Given these issues and pay that was substantially above average, I voted against the plan and the directors on the compensation committee: Guy Dubois, Chair, Andrew Brown, and Paul Lavin. Unfortunately, because of Guideware Software’s classified board, I could only vote against Lavin.
Guidewire Software: Accounting
I have no reason to believe the auditor has rendered an inaccurate opinion or is engaged in poor accounting practices, so voted to confirm.
Guidewire Software: Board Proposals
I voted against the pay plan and the one director on the compensation committee that is on the proxy. I am also concerned that Guideware Software has no women on its board. That is unacceptable. Therefore, I voted against Peter Gassner, since he is on the nominating committee.

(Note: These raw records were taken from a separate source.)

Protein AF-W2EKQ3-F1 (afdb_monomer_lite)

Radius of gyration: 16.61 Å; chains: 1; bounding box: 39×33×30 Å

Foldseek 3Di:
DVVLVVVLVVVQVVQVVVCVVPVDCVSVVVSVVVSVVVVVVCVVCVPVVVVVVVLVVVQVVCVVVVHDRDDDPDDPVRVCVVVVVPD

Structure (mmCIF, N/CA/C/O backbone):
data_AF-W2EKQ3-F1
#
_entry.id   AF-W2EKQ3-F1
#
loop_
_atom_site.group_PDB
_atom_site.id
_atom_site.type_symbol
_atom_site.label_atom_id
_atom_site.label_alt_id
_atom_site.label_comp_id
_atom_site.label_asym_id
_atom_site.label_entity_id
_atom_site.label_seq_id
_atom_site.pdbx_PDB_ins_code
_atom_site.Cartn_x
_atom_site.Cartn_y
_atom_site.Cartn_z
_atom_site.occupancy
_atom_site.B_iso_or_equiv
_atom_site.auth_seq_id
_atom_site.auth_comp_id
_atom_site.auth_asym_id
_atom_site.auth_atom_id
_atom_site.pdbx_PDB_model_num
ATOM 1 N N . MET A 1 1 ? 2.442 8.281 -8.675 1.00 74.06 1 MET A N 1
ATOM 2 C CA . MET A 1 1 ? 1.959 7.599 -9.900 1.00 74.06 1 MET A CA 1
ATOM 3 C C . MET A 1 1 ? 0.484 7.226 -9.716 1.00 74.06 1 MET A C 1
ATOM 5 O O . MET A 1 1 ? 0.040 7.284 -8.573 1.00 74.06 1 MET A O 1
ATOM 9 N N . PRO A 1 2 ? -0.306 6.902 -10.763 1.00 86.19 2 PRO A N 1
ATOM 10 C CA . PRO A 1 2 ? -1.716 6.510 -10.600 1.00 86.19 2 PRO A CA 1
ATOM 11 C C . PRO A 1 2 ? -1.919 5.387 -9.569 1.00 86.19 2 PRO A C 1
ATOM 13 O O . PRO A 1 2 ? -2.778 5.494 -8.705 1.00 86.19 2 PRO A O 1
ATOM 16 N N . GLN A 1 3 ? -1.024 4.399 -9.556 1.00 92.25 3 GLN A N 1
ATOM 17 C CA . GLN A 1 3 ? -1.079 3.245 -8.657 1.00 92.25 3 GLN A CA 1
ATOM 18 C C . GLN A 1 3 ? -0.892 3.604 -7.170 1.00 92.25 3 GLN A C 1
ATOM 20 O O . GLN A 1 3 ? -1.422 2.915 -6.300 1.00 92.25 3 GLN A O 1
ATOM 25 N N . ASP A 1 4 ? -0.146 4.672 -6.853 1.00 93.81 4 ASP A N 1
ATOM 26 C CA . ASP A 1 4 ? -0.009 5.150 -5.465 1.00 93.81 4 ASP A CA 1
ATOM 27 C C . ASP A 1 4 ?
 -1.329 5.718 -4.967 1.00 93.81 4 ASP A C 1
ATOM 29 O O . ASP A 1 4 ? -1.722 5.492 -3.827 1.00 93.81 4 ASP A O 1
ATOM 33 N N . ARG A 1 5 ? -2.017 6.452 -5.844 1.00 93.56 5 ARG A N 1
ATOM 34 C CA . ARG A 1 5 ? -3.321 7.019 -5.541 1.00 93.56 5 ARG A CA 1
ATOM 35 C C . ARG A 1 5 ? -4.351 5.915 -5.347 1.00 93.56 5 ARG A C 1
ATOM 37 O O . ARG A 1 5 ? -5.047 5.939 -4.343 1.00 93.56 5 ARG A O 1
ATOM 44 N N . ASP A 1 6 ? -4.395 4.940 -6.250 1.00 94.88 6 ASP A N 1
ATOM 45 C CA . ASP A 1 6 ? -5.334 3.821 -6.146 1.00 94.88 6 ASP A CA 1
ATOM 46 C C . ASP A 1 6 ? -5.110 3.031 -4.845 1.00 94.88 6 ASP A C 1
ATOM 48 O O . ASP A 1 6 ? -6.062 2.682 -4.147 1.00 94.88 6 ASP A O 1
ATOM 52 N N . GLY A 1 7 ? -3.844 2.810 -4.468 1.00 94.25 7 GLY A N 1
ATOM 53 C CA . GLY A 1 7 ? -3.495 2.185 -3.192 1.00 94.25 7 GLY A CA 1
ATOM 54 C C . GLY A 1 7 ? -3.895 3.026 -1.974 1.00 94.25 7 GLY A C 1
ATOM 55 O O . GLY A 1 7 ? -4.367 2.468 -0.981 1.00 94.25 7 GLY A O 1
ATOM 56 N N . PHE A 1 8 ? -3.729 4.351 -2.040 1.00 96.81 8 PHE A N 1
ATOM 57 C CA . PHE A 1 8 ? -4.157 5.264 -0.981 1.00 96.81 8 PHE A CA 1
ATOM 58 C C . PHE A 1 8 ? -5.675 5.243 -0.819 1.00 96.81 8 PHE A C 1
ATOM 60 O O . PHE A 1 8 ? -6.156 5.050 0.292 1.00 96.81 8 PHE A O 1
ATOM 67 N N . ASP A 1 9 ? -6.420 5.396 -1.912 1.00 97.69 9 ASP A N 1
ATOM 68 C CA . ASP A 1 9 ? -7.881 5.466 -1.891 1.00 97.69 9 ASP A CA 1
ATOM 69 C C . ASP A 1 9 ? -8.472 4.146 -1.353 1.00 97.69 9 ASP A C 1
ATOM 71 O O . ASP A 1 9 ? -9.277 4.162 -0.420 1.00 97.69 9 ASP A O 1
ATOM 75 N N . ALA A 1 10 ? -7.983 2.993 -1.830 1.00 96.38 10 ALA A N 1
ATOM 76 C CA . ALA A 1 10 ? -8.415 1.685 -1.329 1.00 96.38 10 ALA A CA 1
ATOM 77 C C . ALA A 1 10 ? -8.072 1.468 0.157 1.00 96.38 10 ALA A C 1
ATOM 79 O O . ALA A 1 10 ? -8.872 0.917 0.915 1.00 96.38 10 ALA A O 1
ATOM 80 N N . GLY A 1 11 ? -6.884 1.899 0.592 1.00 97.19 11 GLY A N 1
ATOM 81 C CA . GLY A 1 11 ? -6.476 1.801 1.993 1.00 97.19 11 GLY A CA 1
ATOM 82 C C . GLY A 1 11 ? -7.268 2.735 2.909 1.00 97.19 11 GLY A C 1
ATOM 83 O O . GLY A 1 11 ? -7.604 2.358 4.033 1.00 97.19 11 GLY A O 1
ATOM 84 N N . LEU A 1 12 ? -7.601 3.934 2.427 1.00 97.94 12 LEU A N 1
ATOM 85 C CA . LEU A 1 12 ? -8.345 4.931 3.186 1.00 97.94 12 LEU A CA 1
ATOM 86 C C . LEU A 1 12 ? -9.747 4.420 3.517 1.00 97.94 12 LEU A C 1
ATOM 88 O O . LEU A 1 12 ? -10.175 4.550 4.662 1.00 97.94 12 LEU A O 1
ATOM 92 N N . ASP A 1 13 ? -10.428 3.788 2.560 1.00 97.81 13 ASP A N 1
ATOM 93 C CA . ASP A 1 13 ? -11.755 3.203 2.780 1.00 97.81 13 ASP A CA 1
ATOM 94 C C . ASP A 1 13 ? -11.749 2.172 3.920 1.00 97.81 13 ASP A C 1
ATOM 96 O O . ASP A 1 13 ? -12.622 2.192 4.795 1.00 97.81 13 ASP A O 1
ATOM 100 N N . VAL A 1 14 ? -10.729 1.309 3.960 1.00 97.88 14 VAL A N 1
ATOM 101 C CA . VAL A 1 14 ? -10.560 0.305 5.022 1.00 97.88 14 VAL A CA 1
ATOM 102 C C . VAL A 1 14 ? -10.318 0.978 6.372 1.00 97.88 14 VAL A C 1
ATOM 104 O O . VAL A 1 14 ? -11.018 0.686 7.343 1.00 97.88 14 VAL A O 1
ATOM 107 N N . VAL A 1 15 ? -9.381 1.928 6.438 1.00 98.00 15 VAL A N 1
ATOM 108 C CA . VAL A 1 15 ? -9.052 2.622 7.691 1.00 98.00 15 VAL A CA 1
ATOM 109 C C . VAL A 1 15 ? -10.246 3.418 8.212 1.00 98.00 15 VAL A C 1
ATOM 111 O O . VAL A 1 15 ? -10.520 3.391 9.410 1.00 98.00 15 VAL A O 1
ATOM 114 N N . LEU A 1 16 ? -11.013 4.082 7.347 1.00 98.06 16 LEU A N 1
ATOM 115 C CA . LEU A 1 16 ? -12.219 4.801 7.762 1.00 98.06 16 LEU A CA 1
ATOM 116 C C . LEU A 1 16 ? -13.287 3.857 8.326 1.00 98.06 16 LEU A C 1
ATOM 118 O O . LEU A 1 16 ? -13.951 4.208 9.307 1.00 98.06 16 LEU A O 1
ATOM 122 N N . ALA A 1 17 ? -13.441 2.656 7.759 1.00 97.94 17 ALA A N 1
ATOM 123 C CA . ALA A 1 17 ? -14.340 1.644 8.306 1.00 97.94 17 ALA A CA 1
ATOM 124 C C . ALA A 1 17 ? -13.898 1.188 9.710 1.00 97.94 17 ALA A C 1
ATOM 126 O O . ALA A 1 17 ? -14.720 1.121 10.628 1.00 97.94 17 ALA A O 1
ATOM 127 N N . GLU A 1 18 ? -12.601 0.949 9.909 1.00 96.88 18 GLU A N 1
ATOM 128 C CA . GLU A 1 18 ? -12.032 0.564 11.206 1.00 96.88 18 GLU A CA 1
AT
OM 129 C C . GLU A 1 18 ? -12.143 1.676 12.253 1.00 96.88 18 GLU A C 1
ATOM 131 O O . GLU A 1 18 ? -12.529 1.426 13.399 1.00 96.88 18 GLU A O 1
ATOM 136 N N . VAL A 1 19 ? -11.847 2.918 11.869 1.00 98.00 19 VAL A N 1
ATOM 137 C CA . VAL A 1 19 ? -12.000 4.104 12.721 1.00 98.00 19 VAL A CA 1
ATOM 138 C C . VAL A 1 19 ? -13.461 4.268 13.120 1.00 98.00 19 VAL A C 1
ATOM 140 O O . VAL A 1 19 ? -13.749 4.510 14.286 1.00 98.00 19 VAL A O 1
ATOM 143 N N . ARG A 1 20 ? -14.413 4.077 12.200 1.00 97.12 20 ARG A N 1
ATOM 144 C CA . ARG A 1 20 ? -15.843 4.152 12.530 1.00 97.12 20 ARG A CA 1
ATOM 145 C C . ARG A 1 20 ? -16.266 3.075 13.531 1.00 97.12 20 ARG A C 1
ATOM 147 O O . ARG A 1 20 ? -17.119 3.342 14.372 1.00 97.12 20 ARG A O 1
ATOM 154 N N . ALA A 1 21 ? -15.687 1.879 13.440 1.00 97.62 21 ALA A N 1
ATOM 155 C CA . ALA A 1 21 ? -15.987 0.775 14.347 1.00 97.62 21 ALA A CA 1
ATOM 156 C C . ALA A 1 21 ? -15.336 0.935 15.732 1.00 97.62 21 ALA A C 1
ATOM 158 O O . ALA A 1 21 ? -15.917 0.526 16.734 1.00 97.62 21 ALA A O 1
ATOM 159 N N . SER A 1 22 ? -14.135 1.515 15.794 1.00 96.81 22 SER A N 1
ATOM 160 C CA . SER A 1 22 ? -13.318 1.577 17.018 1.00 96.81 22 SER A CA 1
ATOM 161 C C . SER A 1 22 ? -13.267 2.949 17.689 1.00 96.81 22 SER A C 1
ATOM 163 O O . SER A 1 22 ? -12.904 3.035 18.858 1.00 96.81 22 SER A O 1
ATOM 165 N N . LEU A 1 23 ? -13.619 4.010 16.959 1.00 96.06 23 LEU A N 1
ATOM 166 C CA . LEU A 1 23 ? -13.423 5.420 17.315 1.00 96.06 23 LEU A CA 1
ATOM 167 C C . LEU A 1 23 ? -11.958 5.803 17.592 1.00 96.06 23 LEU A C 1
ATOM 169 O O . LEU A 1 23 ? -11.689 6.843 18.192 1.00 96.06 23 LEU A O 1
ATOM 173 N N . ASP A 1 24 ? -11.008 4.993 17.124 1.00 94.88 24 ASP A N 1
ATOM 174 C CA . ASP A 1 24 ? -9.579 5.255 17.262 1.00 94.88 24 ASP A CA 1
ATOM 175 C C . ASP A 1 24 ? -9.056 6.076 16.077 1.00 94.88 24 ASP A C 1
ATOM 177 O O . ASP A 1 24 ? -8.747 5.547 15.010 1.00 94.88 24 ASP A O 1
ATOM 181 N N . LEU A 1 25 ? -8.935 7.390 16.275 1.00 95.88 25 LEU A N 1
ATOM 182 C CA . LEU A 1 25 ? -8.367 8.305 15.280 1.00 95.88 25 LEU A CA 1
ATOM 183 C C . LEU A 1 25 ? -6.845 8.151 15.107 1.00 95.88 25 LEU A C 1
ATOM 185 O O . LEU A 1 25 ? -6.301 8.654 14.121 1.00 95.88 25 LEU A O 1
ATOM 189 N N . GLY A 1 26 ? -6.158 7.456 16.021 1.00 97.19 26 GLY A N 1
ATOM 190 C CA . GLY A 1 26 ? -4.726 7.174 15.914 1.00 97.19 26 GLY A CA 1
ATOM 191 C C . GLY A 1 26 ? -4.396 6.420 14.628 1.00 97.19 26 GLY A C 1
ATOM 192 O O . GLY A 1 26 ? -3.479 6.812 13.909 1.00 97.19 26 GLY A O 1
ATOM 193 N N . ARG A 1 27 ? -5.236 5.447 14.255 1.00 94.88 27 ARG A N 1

Guidewire Software: Shareholder Proposals
There were none.
I also checked Proxy Insight. Among others, they report that the Teacher Retirement System of Texas and Colorado PERA voted entirely as recommended by the Guideware Software board.
|1.1||Elect Director Peter Gassner||Withhold||Withhold|
|1.2||Elect Director Paul Lavin||Withhold||Withhold|
|1.3||Elect Director Marcus S. Ryu||For||Withhold|
|2||Ratify KPMG LLP as Auditors||For||For|
|3||Advisory Vote to Ratify Named Executive Officers’ Compensation||Against||For|
Guidewire Software: Issues for Future Proposals
Looking at SharkRepellent.net for provisions unfriendly to shareowners; almost too many to list:
- Classified board with staggered terms.
- Plurality vote standard to elect directors with no resignation policy.

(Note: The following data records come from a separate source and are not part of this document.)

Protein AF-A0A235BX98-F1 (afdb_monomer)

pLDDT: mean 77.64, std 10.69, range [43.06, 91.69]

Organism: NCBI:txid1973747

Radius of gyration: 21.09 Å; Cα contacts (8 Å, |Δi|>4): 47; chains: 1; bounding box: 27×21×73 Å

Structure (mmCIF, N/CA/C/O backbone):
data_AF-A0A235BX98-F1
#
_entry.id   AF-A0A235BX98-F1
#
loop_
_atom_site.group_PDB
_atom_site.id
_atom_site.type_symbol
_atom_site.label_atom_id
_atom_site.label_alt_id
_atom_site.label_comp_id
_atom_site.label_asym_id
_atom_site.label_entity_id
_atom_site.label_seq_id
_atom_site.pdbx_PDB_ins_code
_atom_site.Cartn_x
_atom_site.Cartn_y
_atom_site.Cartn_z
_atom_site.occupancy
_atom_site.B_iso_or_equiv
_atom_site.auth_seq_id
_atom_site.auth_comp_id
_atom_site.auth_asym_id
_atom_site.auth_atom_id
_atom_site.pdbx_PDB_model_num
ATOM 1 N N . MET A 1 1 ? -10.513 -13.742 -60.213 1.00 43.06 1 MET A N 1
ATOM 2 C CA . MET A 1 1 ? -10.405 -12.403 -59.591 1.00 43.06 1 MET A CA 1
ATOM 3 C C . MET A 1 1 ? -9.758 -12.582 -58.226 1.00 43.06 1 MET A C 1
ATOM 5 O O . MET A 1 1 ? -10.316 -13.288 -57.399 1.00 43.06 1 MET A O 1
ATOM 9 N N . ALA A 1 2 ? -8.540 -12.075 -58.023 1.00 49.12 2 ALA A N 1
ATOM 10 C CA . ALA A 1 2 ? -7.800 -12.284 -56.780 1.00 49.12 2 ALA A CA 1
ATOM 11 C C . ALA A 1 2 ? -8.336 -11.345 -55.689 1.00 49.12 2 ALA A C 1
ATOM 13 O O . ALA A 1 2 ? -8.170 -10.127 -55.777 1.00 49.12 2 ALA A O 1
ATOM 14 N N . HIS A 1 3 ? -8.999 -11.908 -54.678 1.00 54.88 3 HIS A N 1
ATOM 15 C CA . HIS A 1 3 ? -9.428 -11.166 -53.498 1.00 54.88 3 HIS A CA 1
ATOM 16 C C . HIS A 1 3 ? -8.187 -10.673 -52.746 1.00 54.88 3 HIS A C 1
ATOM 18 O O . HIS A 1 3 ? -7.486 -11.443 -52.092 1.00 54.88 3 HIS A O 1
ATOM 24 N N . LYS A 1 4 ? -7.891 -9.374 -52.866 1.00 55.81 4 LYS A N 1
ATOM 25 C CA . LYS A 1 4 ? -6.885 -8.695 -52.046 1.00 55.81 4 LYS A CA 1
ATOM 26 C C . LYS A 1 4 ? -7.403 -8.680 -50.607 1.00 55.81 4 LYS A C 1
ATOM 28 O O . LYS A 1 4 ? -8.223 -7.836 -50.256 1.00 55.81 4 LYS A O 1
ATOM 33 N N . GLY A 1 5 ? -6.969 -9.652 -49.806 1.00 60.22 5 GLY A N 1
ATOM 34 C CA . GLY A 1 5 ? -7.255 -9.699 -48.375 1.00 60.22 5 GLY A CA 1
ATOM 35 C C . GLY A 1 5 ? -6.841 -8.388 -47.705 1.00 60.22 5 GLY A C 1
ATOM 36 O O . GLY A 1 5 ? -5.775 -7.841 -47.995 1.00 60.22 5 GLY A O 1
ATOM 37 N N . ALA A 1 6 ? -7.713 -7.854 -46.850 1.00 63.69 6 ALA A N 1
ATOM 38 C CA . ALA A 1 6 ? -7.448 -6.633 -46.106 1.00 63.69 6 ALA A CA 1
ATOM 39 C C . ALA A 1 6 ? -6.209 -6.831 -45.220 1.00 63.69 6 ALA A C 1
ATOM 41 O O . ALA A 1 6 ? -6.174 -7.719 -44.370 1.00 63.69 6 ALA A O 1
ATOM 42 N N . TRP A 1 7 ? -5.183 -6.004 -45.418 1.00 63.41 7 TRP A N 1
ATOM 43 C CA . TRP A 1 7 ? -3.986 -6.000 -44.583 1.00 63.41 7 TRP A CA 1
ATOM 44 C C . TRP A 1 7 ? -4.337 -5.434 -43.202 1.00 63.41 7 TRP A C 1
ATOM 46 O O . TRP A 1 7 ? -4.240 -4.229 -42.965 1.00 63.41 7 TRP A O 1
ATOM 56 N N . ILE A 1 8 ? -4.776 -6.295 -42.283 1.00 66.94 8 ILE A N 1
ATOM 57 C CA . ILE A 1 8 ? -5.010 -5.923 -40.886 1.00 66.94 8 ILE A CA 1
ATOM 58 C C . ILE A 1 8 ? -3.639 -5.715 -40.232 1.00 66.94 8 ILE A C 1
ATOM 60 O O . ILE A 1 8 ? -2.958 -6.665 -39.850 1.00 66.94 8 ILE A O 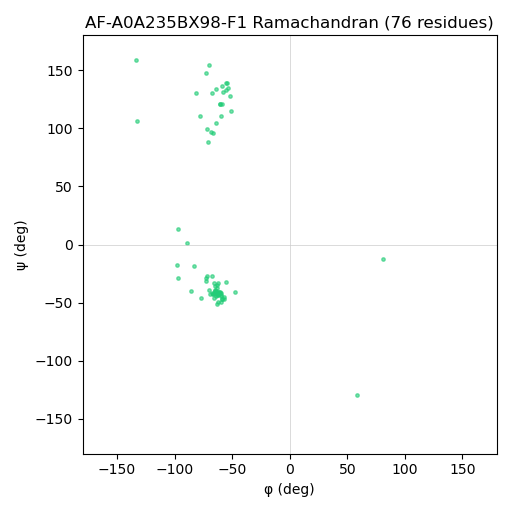1
ATOM 64 N N . LYS A 1 9 ? -3.205 -4.456 -40.110 1.00 66.88 9 LYS A N 1
ATOM 65 C CA . LYS A 1 9 ? -2.035 -4.102 -39.296 1.00 66.88 9 LYS A CA 1
ATOM 66 C C . LYS A 1 9 ? -2.385 -4.328 -37.824 1.00 66.88 9 LYS A C 1
ATOM 68 O O . LYS A 1 9 ? -2.994 -3.467 -37.193 1.00 66.88 9 LYS A O 1
ATOM 73 N N . VAL A 1 10 ? -2.002 -5.481 -37.277 1.00 72.00 10 VAL A N 1
ATOM 74 C CA . VAL A 1 10 ? -2.089 -5.755 -35.836 1.00 72.00 10 VAL A CA 1
ATOM 75 C C . VAL A 1 10 ? -1.242 -4.707 -35.109 1.00 72.00 10 VAL A C 1
ATOM 77 O O . VAL A 1 10 ? -0.016 -4.685 -35.236 1.00 72.00 10 VAL A O 1
ATOM 80 N N . ARG A 1 11 ? -1.890 -3.789 -34.381 1.00 70.44 11 ARG A N 1
ATOM 81 C CA . ARG A 1 11 ? -1.191 -2.821 -33.524 1.00 70.44 11 ARG A CA 1
ATOM 82 C C . ARG A 1 11 ? -0.405 -3.616 -32.481 1.00 70.44 11 ARG A C 1
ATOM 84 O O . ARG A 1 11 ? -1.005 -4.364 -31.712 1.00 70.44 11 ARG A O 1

- No action can be taken without a meeting by written consent.
- Shareholders cannot call special meetings.
- Supermajority vote requirement (66.67%) to amend certain charter provisions.
Guidewire Software: Mark Your Calendar
To be included in our proxy statement for the 2016 annual meeting, stockholder proposals must comply with the requirements of Rule 14a-8 under the Securities Exchange Act of 1934, as amended (the “Exchange Act”) and be received by our Secretary at our principal executive offices no later than July 2, 2016, which is one hundred twenty (120) calendar days before the one-year anniversary of the date on which we first released this proxy statement to stockholders in connection with this year’s annual meeting.
[The] Secretary [can be contacted] at Guidewire Software, Inc., 1001 E. Hillsdale Blvd., Suite 800, Foster City, CA 94404.
Be sure to vote each item on the proxy. Any items left blank are voted in favor of management’s recommendations. (See Broken Windows & Proxy Vote Rigging – Both Invite More Serious Crime).I generally vote against pay packages where NEOs were paid above median in the previous year but make exceptions if warranted. According to Bebchuk, Lucian A. and Grinstein, Yaniv (The Growth of Executive Pay), aggregate compensation by public companies to NEOs increased from 5 percent of earnings in 1993-1995 to about 10 percent in 2001-2003.
Few firms admit to having average executives. They generally set compensation at above average for their “peer group,” which is often chosen aspirationally. While the “Lake Woebegone effect” may be nice in fictional towns, “where all the children are above average,” it doesn’t work well for society to have all CEOs considered above average, with their collective pay spiraling out of control. We need to slow the pace of money going to the 1% if our economy is not to become third world. The rationale for peer group benchmarking is a mythological market for CEOs.